= Charles Pryor (cricketer) =

English cricketer (1815–1897)

Charles Stuart Pryor (15 February 1815 – 4 April 1897) was an English cricketer who played first-class cricket for the Cambridge Town Club, Cambridge University and an England XI between 1833 and 1859. He was born at Cambridge and died at Chesterton, Cambridgeshire.

Pryor was a right-handed batsman and a bowler, though his bowling style is not known. He played regularly for the Cambridge Town Club for more than a quarter of a century, and also played for the Cambridge Town and County Club and the Cambridge Townsmen teams, which were alternative names for the same side. In 1839, he played a single game for Cambridge University, but there is no record that he was ever a student at the university, and 23 of his first-class matches were against the university side; the same year he also appeared for "An England XI" against the Marylebone Cricket Club, but otherwise his first-class matches were all for Cambridge teams. His single game for Cambridge University was one of his more successful with the bat, as he scored 27 in each innings.
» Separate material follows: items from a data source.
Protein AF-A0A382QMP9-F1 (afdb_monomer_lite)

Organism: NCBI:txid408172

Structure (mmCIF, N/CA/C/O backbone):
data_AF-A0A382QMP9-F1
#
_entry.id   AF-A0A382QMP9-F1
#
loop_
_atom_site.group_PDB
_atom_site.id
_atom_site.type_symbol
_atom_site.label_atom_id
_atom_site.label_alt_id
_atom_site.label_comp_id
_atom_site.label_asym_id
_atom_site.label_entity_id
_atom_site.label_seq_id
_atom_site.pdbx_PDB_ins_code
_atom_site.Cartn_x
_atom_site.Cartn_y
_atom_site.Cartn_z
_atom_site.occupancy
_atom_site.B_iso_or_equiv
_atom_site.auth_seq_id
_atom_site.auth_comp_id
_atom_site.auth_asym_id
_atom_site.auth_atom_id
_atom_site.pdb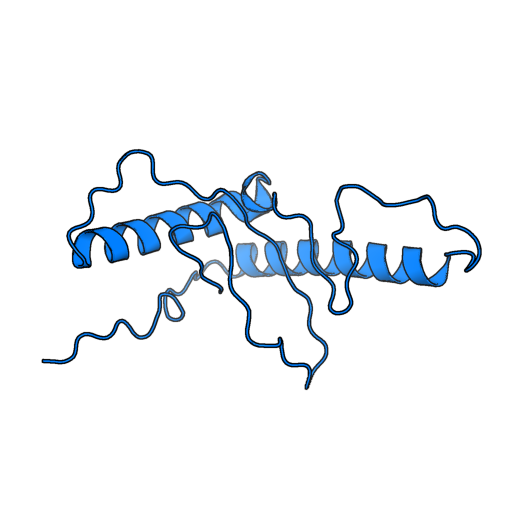x_PDB_model_num
ATOM 1 N N . MET A 1 1 ? -26.900 16.377 2.945 1.00 31.86 1 MET A N 1
ATOM 2 C CA . MET A 1 1 ? -25.457 16.687 3.047 1.00 31.86 1 MET A CA 1
ATOM 3 C C . MET A 1 1 ? -24.686 15.480 2.540 1.00 31.86 1 MET A C 1
ATOM 5 O O . MET A 1 1 ? -24.800 14.418 3.129 1.00 31.86 1 MET A O 1
ATOM 9 N N . SER A 1 2 ? -24.007 15.607 1.399 1.00 28.86 2 SER A N 1
ATOM 10 C CA . SER A 1 2 ? -23.248 14.523 0.762 1.00 28.86 2 SER A CA 1
ATOM 11 C C . SER A 1 2 ? -21.802 14.580 1.249 1.00 28.86 2 SER A C 1
ATOM 13 O O . SER A 1 2 ? -21.003 15.347 0.717 1.00 28.86 2 SER A O 1
ATOM 15 N N . VAL A 1 3 ? -21.472 13.782 2.263 1.00 36.03 3 VAL A N 1
ATOM 16 C CA . VAL A 1 3 ? -20.085 13.518 2.666 1.00 36.03 3 VAL A CA 1
ATOM 17 C C . VAL A 1 3 ? -19.654 12.234 1.962 1.00 36.03 3 VAL A C 1
ATOM 19 O O . VAL A 1 3 ? -19.537 11.179 2.570 1.00 36.03 3 VAL A O 1
ATOM 22 N N . PHE A 1 4 ? -19.492 12.296 0.640 1.00 30.97 4 PHE A N 1
ATOM 23 C CA . PHE A 1 4 ? -18.683 11.293 -0.043 1.00 30.97 4 PHE A CA 1
ATOM 24 C C . PHE A 1 4 ? -17.226 11.643 0.265 1.00 30.97 4 PHE A C 1
ATOM 26 O O . PHE A 1 4 ? -16.805 12.749 -0.087 1.00 30.97 4 PHE A O 1
ATOM 33 N N . PRO A 1 5 ? -16.441 10.768 0.912 1.00 36.47 5 PRO A N 1
ATOM 34 C CA . PRO A 1 5 ? -15.018 11.001 1.017 1.00 36.47 5 PRO A CA 1
ATOM 35 C C . PRO A 1 5 ? -14.439 10.853 -0.389 1.00 36.47 5 PRO A C 1
ATOM 37 O O . PRO A 1 5 ? -14.217 9.755 -0.892 1.00 36.47 5 PRO A O 1
ATOM 40 N N . ILE A 1 6 ? -14.226 11.999 -1.037 1.00 35.97 6 ILE A N 1
ATOM 41 C CA . ILE A 1 6 ? -13.192 12.178 -2.053 1.00 35.97 6 ILE A CA 1
ATOM 42 C C . ILE A 1 6 ? -11.943 11.575 -1.408 1.00 35.97 6 ILE A C 1
ATOM 44 O O . ILE A 1 6 ? -11.535 12.053 -0.355 1.00 35.97 6 ILE A O 1
ATOM 48 N N . GLY A 1 7 ? -11.488 10.437 -1.935 1.00 39.59 7 GLY A N 1
ATOM 49 C CA . GLY A 1 7 ? -10.770 9.421 -1.167 1.00 39.59 7 GLY A CA 1
ATOM 50 C C . GLY A 1 7 ? -9.533 9.890 -0.397 1.00 39.59 7 GLY A C 1
ATOM 51 O O . GLY A 1 7 ? -9.044 11.010 -0.531 1.00 39.59 7 GLY A O 1
ATOM 52 N N . ILE A 1 8 ? -8.951 8.948 0.348 1.00 44.88 8 ILE A N 1
ATOM 53 C CA . ILE A 1 8 ? -7.648 9.075 1.033 1.00 44.88 8 ILE A CA 1
ATOM 54 C C . ILE A 1 8 ? -6.531 9.594 0.084 1.00 44.88 8 ILE A C 1
ATOM 56 O O . ILE A 1 8 ? -5.500 10.064 0.546 1.00 44.88 8 ILE A O 1
ATOM 60 N N . ALA A 1 9 ? -6.775 9.634 -1.231 1.00 39.75 9 ALA A N 1
ATOM 61 C CA . ALA A 1 9 ? -5.991 10.275 -2.290 1.00 39.75 9 ALA A CA 1
ATOM 62 C C . ALA A 1 9 ? -5.558 11.747 -2.064 1.00 39.75 9 ALA A C 1
ATOM 64 O O . ALA A 1 9 ? -4.779 12.262 -2.860 1.00 39.75 9 ALA A O 1
ATOM 65 N N . ARG A 1 10 ? -6.029 12.449 -1.021 1.00 42.44 10 ARG A N 1
ATOM 66 C CA . ARG A 1 10 ? -5.513 13.781 -0.617 1.00 42.44 10 ARG A CA 1
ATOM 67 C C . ARG A 1 10 ? -4.707 13.788 0.681 1.00 42.44 10 ARG A C 1
ATOM 69 O O . ARG A 1 10 ? -4.468 14.844 1.262 1.00 42.44 10 ARG A O 1
ATOM 76 N N . ALA A 1 11 ? -4.308 12.627 1.170 1.00 46.75 11 ALA A N 1
ATOM 77 C CA . ALA A 1 11 ? -3.498 12.542 2.362 1.00 46.75 11 ALA A CA 1
ATOM 78 C C . ALA A 1 11 ? -2.019 12.757 1.950 1.00 46.75 11 ALA A C 1
ATOM 80 O O . ALA A 1 11 ? -1.364 11.864 1.416 1.00 46.75 1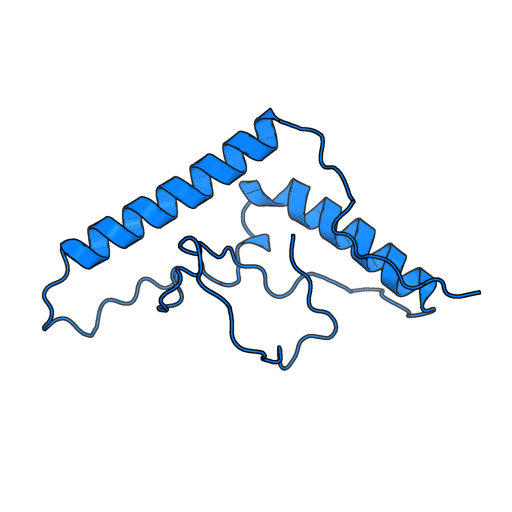1 ALA A O 1
ATOM 81 N N . GLU A 1 12 ? -1.513 13.979 2.139 1.00 55.03 12 GLU A N 1
ATOM 82 C CA . GLU A 1 12 ? -0.152 14.365 1.745 1.00 55.03 12 GLU A CA 1
ATOM 83 C C . GLU A 1 12 ? 0.894 13.812 2.723 1.00 55.03 12 GLU A C 1
ATOM 85 O O . GLU A 1 12 ? 0.941 14.167 3.903 1.00 55.03 12 GLU A O 1
ATOM 90 N N . MET A 1 13 ? 1.766 12.939 2.220 1.00 61.62 13 MET A N 1
ATOM 91 C CA . MET A 1 13 ? 2.956 12.479 2.928 1.00 61.62 13 MET A CA 1
ATOM 92 C C . MET A 1 13 ? 4.139 13.378 2.541 1.00 61.62 13 MET A C 1
ATOM 94 O O . MET A 1 13 ? 4.788 13.168 1.521 1.00 61.62 13 MET A O 1
ATOM 98 N N . ASN A 1 14 ? 4.415 14.395 3.360 1.00 62.41 14 ASN A N 1
ATOM 99 C CA . ASN A 1 14 ? 5.354 15.487 3.050 1.00 62.41 14 ASN A CA 1
ATOM 100 C C . ASN A 1 14 ? 6.856 15.156 3.229 1.00 62.41 14 ASN A C 1
ATOM 102 O O . ASN A 1 14 ? 7.693 16.056 3.261 1.00 62.41 14 ASN A O 1
ATOM 106 N N . ASP A 1 15 ? 7.233 13.880 3.343 1.00 78.19 15 ASP A N 1
ATOM 107 C CA . ASP A 1 15 ? 8.635 13.457 3.480 1.00 78.19 15 ASP A CA 1
ATOM 108 C C . ASP A 1 15 ? 9.237 13.168 2.091 1.00 78.19 15 ASP A C 1
ATOM 110 O O . ASP A 1 15 ? 9.208 12.040 1.598 1.00 78.19 15 ASP A O 1
ATOM 114 N N . ILE A 1 16 ? 9.776 14.206 1.436 1.00 80.62 16 ILE A N 1
ATOM 115 C CA . ILE A 1 16 ? 10.378 14.113 0.089 1.00 80.62 16 ILE A CA 1
ATOM 116 C C . ILE A 1 16 ? 11.481 13.046 0.036 1.00 80.62 16 ILE A C 1
ATOM 118 O O . ILE A 1 16 ? 11.603 12.327 -0.957 1.00 80.62 16 ILE A O 1
ATOM 122 N N . LYS A 1 17 ? 12.278 12.912 1.106 1.00 82.31 17 LYS A N 1
ATOM 123 C CA . LYS A 1 17 ? 13.340 11.902 1.180 1.00 82.31 17 LYS A CA 1
ATOM 124 C C . LYS A 1 17 ? 12.738 10.502 1.140 1.00 82.31 17 LYS A C 1
ATOM 126 O O . LYS A 1 17 ? 13.193 9.668 0.365 1.00 82.31 17 LYS A O 1
ATOM 131 N N . TYR A 1 18 ? 11.693 10.269 1.928 1.00 81.88 18 TYR A N 1
ATOM 132 C CA . TYR A 1 18 ? 10.980 8.998 1.935 1.00 81.88 18 TYR A CA 1
ATOM 133 C C . TYR A 1 18 ? 10.350 8.670 0.576 1.00 81.88 18 TYR A C 1
ATOM 135 O O . TYR A 1 18 ? 10.518 7.559 0.076 1.00 81.88 18 TYR A O 1
ATOM 143 N N . VAL A 1 19 ? 9.694 9.645 -0.061 1.00 81.50 19 VAL A N 1
ATOM 144 C CA . VAL A 1 19 ? 9.101 9.479 -1.399 1.00 81.50 19 VAL A CA 1
ATOM 145 C C . VAL A 1 19 ? 10.163 9.108 -2.439 1.00 81.50 19 VAL A C 1
ATOM 147 O O . VAL A 1 19 ? 9.938 8.211 -3.253 1.00 81.50 19 VAL A O 1
ATOM 150 N N . ASN A 1 20 ? 11.337 9.742 -2.391 1.00 82.12 20 ASN A N 1
ATOM 151 C CA . ASN A 1 20 ? 12.444 9.405 -3.285 1.00 82.12 20 ASN A CA 1
ATOM 152 C C . ASN A 1 20 ? 12.964 7.984 -3.040 1.00 82.12 20 ASN A C 1
ATOM 154 O O . ASN A 1 20 ? 13.116 7.235 -4.001 1.00 82.12 20 ASN A O 1
ATOM 158 N N . THR A 1 21 ? 13.142 7.573 -1.781 1.00 85.31 21 THR A N 1
ATOM 159 C CA . THR A 1 21 ? 13.544 6.197 -1.448 1.00 85.31 21 THR A CA 1
ATOM 160 C C . THR A 1 21 ? 12.526 5.168 -1.948 1.00 85.31 21 THR A C 1
ATOM 162 O O . THR A 1 21 ? 12.912 4.175 -2.560 1.00 85.31 21 THR A O 1
ATOM 165 N N . LEU A 1 22 ? 11.223 5.407 -1.755 1.00 84.56 22 LEU A N 1
ATOM 166 C CA . LEU A 1 22 ? 10.176 4.525 -2.283 1.00 84.56 22 LEU A CA 1
ATOM 167 C C . LEU A 1 22 ? 10.254 4.402 -3.808 1.00 84.56 22 LEU A C 1
ATOM 169 O O . LEU A 1 22 ? 10.211 3.298 -4.352 1.00 84.56 22 LEU A O 1
ATOM 173 N N . LYS A 1 23 ? 10.394 5.539 -4.498 1.00 83.81 23 LYS A N 1
ATOM 174 C CA . LYS A 1 23 ? 10.519 5.590 -5.956 1.00 83.81 23 LYS A CA 1
ATOM 175 C C . LYS A 1 23 ? 11.737 4.803 -6.440 1.00 83.81 23 LYS A C 1
ATOM 177 O O . LYS A 1 23 ? 11.611 4.024 -7.380 1.00 83.81 23 LYS A O 1
ATOM 182 N N . GLU A 1 24 ? 12.895 5.000 -5.818 1.00 85.69 24 GLU A N 1
ATOM 183 C CA . GLU A 1 24 ? 14.139 4.313 -6.176 1.00 85.69 24 GLU A CA 1
ATOM 184 C C . GLU A 1 24 ? 14.010 2.796 -6.024 1.00 85.69 24 GLU A C 1
ATOM 186 O O . GLU A 1 24 ? 14.324 2.071 -6.966 1.00 85.69 24 GLU A O 1
ATOM 191 N N . VAL A 1 25 ? 13.452 2.317 -4.907 1.00 84.69 25 VAL A N 1
ATOM 192 C CA . VAL A 1 25 ? 13.239 0.879 -4.669 1.00 84.69 25 VAL A CA 1
ATOM 193 C C . VAL A 1 25 ? 12.311 0.265 -5.721 1.00 84.69 25 VAL A C 1
ATOM 195 O O . VAL A 1 25 ? 12.615 -0.794 -6.272 1.00 84.69 25 VAL A O 1
ATOM 198 N N . ILE A 1 26 ? 11.194 0.928 -6.043 1.00 83.31 26 ILE A N 1
ATOM 199 C CA . ILE A 1 26 ? 10.247 0.439 -7.060 1.00 83.31 26 ILE A CA 1
ATOM 200 C C . ILE A 1 26 ? 10.917 0.365 -8.438 1.00 83.31 26 ILE A C 1
ATOM 202 O O . ILE A 1 26 ? 10.762 -0.628 -9.153 1.00 83.31 26 ILE A O 1
ATOM 206 N N . LEU A 1 27 ? 11.662 1.406 -8.819 1.00 82.62 27 LEU A N 1
ATOM 207 C CA . LEU A 1 27 ? 12.331 1.466 -10.119 1.00 82.62 27 LEU A CA 1
ATOM 208 C C . LEU A 1 27 ? 13.479 0.460 -10.231 1.00 82.62 27 LEU A C 1
ATOM 210 O O . LEU A 1 27 ? 13.668 -0.125 -11.298 1.00 82.62 27 LEU A O 1
ATOM 214 N N . GLU A 1 28 ? 14.223 0.225 -9.152 1.00 83.88 28 GLU A N 1
ATOM 215 C CA . GLU A 1 28 ? 15.282 -0.781 -9.123 1.00 83.88 28 GLU A CA 1
ATOM 216 C C . GLU A 1 28 ? 14.715 -2.185 -9.373 1.00 83.88 28 GLU A C 1
ATOM 218 O O . GLU A 1 28 ? 15.245 -2.939 -10.196 1.00 83.88 28 GLU A O 1
ATOM 223 N N . GLU A 1 29 ? 13.611 -2.533 -8.710 1.00 79.25 29 GLU A N 1
ATOM 224 C CA . GLU A 1 29 ? 12.942 -3.823 -8.898 1.00 79.25 29 GLU A CA 1
ATOM 225 C C . GLU A 1 29 ? 12.378 -3.981 -10.304 1.00 79.25 29 GLU A C 1
ATOM 227 O O . GLU A 1 29 ? 12.585 -5.018 -10.941 1.00 79.25 29 GLU A O 1
ATOM 232 N N . TYR A 1 30 ? 11.745 -2.930 -10.825 1.00 78.2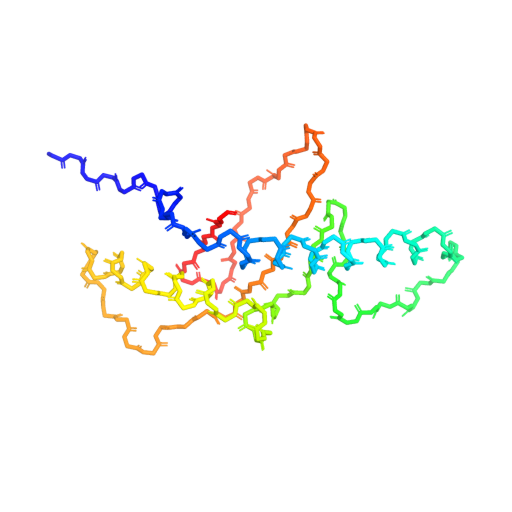5 30 TYR A N 1
ATOM 233 C CA . TYR A 1 30 ? 11.262 -2.904 -12.199 1.00 78.25 30 TYR A CA 1
ATOM 234 C C . TYR A 1 30 ? 12.404 -3.105 -13.210 1.00 78.25 30 TYR A C 1
ATOM 236 O O . TYR A 1 30 ? 12.300 -3.927 -14.120 1.00 78.25 30 TYR A O 1
ATOM 244 N N . GLY A 1 31 ? 13.540 -2.426 -13.026 1.00 79.06 31 GLY A N 1
ATOM 245 C CA . GLY A 1 31 ? 14.711 -2.575 -13.894 1.00 79.06 31 GLY A CA 1
ATOM 246 C C . GLY A 1 31 ? 15.379 -3.953 -13.797 1.00 79.06 31 GLY A C 1
ATOM 247 O O . GLY A 1 31 ? 15.942 -4.445 -14.778 1.00 79.06 31 GLY A O 1
ATOM 248 N N . LYS A 1 32 ? 15.332 -4.615 -12.632 1.00 77.88 32 LYS A N 1
ATOM 249 C CA . LYS A 1 32 ? 15.737 -6.028 -12.495 1.00 77.88 32 LYS A CA 1
ATOM 250 C C . LYS A 1 32 ? 14.788 -6.945 -13.268 1.00 77.88 32 LYS A C 1
ATOM 252 O O . LYS A 1 32 ? 15.262 -7.824 -13.981 1.00 77.88 32 LYS A O 1
ATOM 257 N N . TYR A 1 33 ? 13.481 -6.708 -13.179 1.00 70.69 33 TYR A N 1
ATOM 258 C CA . TYR A 1 33 ? 12.479 -7.459 -13.931 1.00 70.69 33 TYR A CA 1
ATOM 259 C C . TYR A 1 33 ? 12.666 -7.330 -15.447 1.00 70.69 33 TYR A C 1
ATOM 261 O O . TYR A 1 33 ? 12.799 -8.350 -16.117 1.00 70.69 33 TYR A O 1
ATOM 269 N N . GLU A 1 34 ? 12.758 -6.108 -15.987 1.00 70.38 34 GLU A N 1
ATOM 270 C CA . GLU A 1 34 ? 12.941 -5.910 -17.434 1.00 70.38 34 GLU A CA 1
ATOM 271 C C . GLU A 1 34 ? 14.227 -6.571 -17.949 1.00 70.38 34 GLU A C 1
ATOM 273 O O . GLU A 1 34 ? 14.236 -7.150 -19.035 1.00 70.38 34 GLU A O 1
ATOM 278 N N . ARG A 1 35 ? 15.323 -6.509 -17.179 1.00 71.50 35 ARG A N 1
ATOM 279 C CA . ARG A 1 35 ? 16.571 -7.202 -17.536 1.00 71.50 35 ARG A CA 1
ATOM 280 C C . ARG A 1 35 ? 16.388 -8.715 -17.557 1.00 71.50 35 ARG A C 1
ATOM 282 O O . ARG A 1 35 ? 16.804 -9.348 -18.522 1.00 71.50 35 ARG A O 1
ATOM 289 N N . ASN A 1 36 ? 15.739 -9.276 -16.540 1.00 66.19 36 ASN A N 1
ATOM 290 C CA . ASN A 1 36 ? 15.459 -10.707 -16.479 1.00 66.19 36 ASN A CA 1
ATOM 291 C C . ASN A 1 36 ? 14.531 -11.161 -17.613 1.00 66.19 36 ASN A C 1
ATOM 293 O O . ASN A 1 36 ? 14.746 -12.239 -18.147 1.00 66.19 36 ASN A O 1
ATOM 297 N N . GLU A 1 37 ? 13.545 -10.355 -18.021 1.00 65.94 37 GLU A N 1
ATOM 298 C CA . GLU A 1 37 ? 12.716 -10.655 -19.197 1.00 65.94 37 GLU A CA 1
ATOM 299 C C . GLU A 1 37 ? 13.523 -10.655 -20.498 1.00 65.94 37 GLU A C 1
ATOM 301 O O . GLU A 1 37 ? 13.348 -11.552 -21.316 1.00 65.94 37 GLU A O 1
ATOM 306 N N . ARG A 1 38 ? 14.421 -9.679 -20.697 1.00 67.31 38 ARG A N 1
ATOM 307 C CA . ARG A 1 38 ? 15.250 -9.595 -21.915 1.00 67.31 38 ARG A CA 1
ATOM 308 C C . ARG A 1 38 ? 16.267 -10.725 -22.034 1.00 67.31 38 ARG A C 1
ATOM 310 O O . ARG A 1 38 ? 16.603 -11.114 -23.145 1.00 67.31 38 ARG A O 1
ATOM 317 N N . LEU A 1 39 ? 16.781 -11.204 -20.904 1.00 66.75 39 LEU A N 1
ATOM 318 C CA . LEU A 1 39 ? 17.753 -12.299 -20.841 1.00 66.75 39 LEU A CA 1
ATOM 319 C C . LEU A 1 39 ? 17.092 -13.682 -20.852 1.00 66.75 39 LEU A C 1
ATOM 321 O O . LEU A 1 39 ? 17.787 -14.693 -20.796 1.00 66.75 39 LEU A O 1
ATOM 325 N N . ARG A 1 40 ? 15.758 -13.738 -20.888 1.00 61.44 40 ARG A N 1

His highest score – more than three times more than any other innings he played – was an innings of 103 for the Cambridge Town and County Club against Cambridge University in 1844.

Pryor's father Stephen and his son Frederick both played first-class cricket for the Cambridge Town Club; his son also played for Cambridgeshire in the period when that side's matches were sometimes rated as first-class.